DOI: 10.15227/orgsyn.071.0140

PREPARATION AND USE OF (METHOXYMETHOXY)METHYLLITHIUM: 1-(HYDROXYMETHYL)CYCLOHEPTANOL

[Cycloheptanemethanol, 1-hydroxy-]

Submitted by Carl R. Johnson¹, John R. Medich², Rick L. Danheiser³, Karen R. Romines³, Hiroo Koyama³, and Stephen K. Gee³.

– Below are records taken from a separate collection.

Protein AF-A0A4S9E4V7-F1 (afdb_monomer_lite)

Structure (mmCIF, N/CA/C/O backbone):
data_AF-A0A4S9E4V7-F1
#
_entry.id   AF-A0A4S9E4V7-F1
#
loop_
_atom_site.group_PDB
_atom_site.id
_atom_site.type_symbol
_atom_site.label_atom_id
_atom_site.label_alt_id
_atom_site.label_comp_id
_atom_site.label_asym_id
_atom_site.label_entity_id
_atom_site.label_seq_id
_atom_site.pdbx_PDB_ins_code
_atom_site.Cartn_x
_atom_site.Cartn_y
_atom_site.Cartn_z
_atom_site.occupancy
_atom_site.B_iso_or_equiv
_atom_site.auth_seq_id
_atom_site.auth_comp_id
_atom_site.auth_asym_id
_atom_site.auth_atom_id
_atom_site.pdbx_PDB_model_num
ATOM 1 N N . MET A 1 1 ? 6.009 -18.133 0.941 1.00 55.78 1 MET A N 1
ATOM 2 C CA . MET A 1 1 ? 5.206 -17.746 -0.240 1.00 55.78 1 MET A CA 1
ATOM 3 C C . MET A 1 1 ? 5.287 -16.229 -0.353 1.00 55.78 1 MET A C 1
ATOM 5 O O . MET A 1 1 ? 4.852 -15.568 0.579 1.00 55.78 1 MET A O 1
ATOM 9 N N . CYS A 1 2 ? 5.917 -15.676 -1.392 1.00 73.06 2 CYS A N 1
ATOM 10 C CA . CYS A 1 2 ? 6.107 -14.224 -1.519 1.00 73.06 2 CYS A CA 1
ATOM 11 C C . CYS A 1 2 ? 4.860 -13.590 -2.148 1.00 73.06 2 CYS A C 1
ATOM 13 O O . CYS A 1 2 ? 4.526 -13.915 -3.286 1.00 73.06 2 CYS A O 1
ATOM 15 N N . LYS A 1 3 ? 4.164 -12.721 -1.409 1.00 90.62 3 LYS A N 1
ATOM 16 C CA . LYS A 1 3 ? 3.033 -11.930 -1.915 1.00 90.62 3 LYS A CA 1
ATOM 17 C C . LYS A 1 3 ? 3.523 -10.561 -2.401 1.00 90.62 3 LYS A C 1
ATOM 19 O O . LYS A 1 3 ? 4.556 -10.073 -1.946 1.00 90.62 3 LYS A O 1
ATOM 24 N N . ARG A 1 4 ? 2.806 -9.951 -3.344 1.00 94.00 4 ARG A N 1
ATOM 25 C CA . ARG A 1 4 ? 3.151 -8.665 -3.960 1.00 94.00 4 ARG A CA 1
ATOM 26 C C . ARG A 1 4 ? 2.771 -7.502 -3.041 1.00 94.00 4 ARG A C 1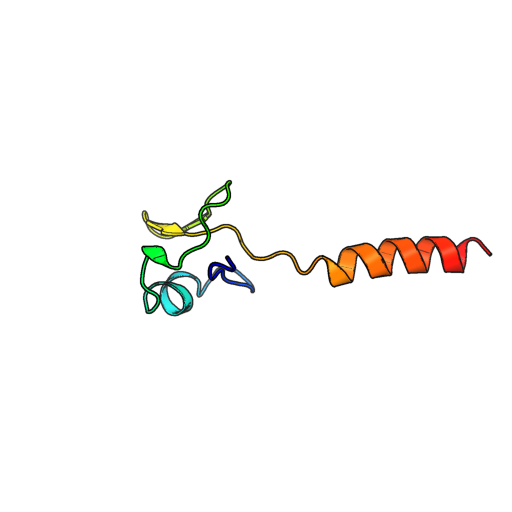
ATOM 28 O O . ARG A 1 4 ? 1.703 -7.498 -2.431 1.00 94.00 4 ARG A O 1
ATOM 35 N N . THR A 1 5 ? 3.648 -6.508 -2.968 1.00 94.38 5 THR A N 1
ATOM 36 C CA . THR A 1 5 ? 3.385 -5.209 -2.341 1.00 94.38 5 THR A CA 1
ATOM 37 C C . THR A 1 5 ? 3.957 -4.080 -3.205 1.00 94.38 5 THR A C 1
ATOM 39 O O . THR A 1 5 ? 4.598 -4.352 -4.222 1.00 94.38 5 THR A O 1
ATOM 42 N N . TRP A 1 6 ? 3.717 -2.825 -2.829 1.00 93.69 6 TRP A N 1
ATOM 43 C CA . TRP A 1 6 ? 4.138 -1.634 -3.564 1.00 93.69 6 TRP A CA 1
ATOM 44 C C . TRP A 1 6 ? 5.266 -0.879 -2.849 1.00 93.69 6 TRP A C 1
ATOM 46 O O . TRP A 1 6 ? 5.478 -1.020 -1.647 1.00 93.69 6 TRP A O 1
ATOM 56 N N . PHE A 1 7 ? 5.983 -0.050 -3.606 1.00 92.62 7 PHE A N 1
ATOM 57 C CA . PHE A 1 7 ? 7.033 0.841 -3.115 1.00 92.62 7 PHE A CA 1
ATOM 58 C C . PHE A 1 7 ? 6.950 2.195 -3.832 1.00 92.62 7 PHE A C 1
ATOM 60 O O . PHE A 1 7 ? 6.514 2.258 -4.983 1.00 92.62 7 PHE A O 1
ATOM 67 N N . GLY A 1 8 ? 7.365 3.275 -3.166 1.00 89.00 8 GLY A N 1
ATOM 68 C CA . GLY A 1 8 ? 7.410 4.631 -3.723 1.00 89.00 8 GLY A CA 1
ATOM 69 C C . GLY A 1 8 ? 6.656 5.654 -2.872 1.00 89.00 8 GLY A C 1
ATOM 70 O O . GLY A 1 8 ? 6.359 5.420 -1.710 1.00 89.00 8 GLY A O 1
ATOM 71 N N . CYS A 1 9 ? 6.310 6.807 -3.449 1.00 91.69 9 CYS A N 1
ATOM 72 C CA . CYS A 1 9 ? 5.714 7.933 -2.710 1.00 91.69 9 CYS A CA 1
ATOM 73 C C . CYS A 1 9 ? 4.243 7.741 -2.284 1.00 91.69 9 CYS A C 1
ATOM 75 O O . CYS A 1 9 ? 3.651 8.628 -1.675 1.00 91.69 9 CYS A O 1
ATOM 77 N N . GLY A 1 10 ? 3.608 6.626 -2.652 1.00 90.81 10 GLY A N 1
ATOM 78 C CA . GLY A 1 10 ? 2.225 6.326 -2.279 1.00 90.81 10 GLY A CA 1
ATOM 79 C C . GLY A 1 10 ? 1.138 7.077 -3.065 1.00 90.81 10 GLY A C 1
ATOM 80 O O . GLY A 1 10 ? -0.046 6.863 -2.808 1.00 90.81 10 GLY A O 1
ATOM 81 N N . ALA A 1 11 ? 1.487 7.941 -4.025 1.00 92.31 11 ALA A N 1
ATOM 82 C CA . ALA A 1 11 ? 0.503 8.619 -4.884 1.00 92.31 11 ALA A CA 1
ATOM 83 C C . ALA A 1 11 ? -0.072 7.706 -5.986 1.00 92.31 11 ALA A C 1
ATOM 85 O O . ALA A 1 11 ? -1.158 7.953 -6.494 1.00 92.31 11 ALA A O 1
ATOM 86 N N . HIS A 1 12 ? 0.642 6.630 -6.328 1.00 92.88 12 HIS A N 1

Checked by Darius J. Robinson and Amos B. Smith, III.

1. Procedure

A. 1-[(Methoxymethoxy)methyl]cycloheptanol. A 250-mL, three-necked, round-bottomed flask is equipped with a magnetic stirring bar, a rubber septum, an argon inlet adapter, and a thermometer port. The apparatus is flame dried under reduced pressure and evacuated; the vacuum is broken with argon. The flask is charged with tributyl[(methoxymethoxy)methyl]stannane⁴ (10.5 g, 28.7 mmol) and evacuated for 15 min; the vacuum is broken with argon. The flask is charged with 40 mL of dry tetrahydrofuran (Note 1), a low temperature thermometer is set into the flask and the solution is cooled to −78°C using a dry ice-acetone bath. A solution of butyllithium (2.5 M in hexanes, 11.2 mL, 28.0 mmol) (Note 2) is added via a syringe over a period of ~5 min while maintaining a reaction temperature below −60°C. Stirring is continued for no more than 5 min (Note 3), at which time cycloheptanone (2.70 g, 24.0 mmol) (Note 4) is added neat via a syringe. After the solution is stirred for 30 min at −78°C, the dry ice-acetone bath is removed and the reaction mixture is diluted with 40 mL of saturated aqueous ammonium chloride. The resulting mixture is stirred for 30 min and then extracted with three 40-mL portions of ethyl acetate. The combined organic layers are washed with 20 mL of saturated aqueous sodium chloride, dried over anhydrous sodium sulfate, filtered, and concentrated at reduced pressure using a rotary evaporator to provide 12.8 g of crude product. The crude product is purified by flash chromatography on a 70-mm diameter column packed with 130 g of silica gel (Note 5) using 5% ethyl acetate/hexane to elute the tin by-products and 30% ethyl acetate/hexane to elute the title compound. The product fractions are combined and concentrated at reduced pressure using a rotary evaporator to provide 1-[(methoxymethoxy)methyl]cycloheptanol (4.1–4.3 g, 91–95% based on cycloheptanone) as a colorless liquid (Note 6).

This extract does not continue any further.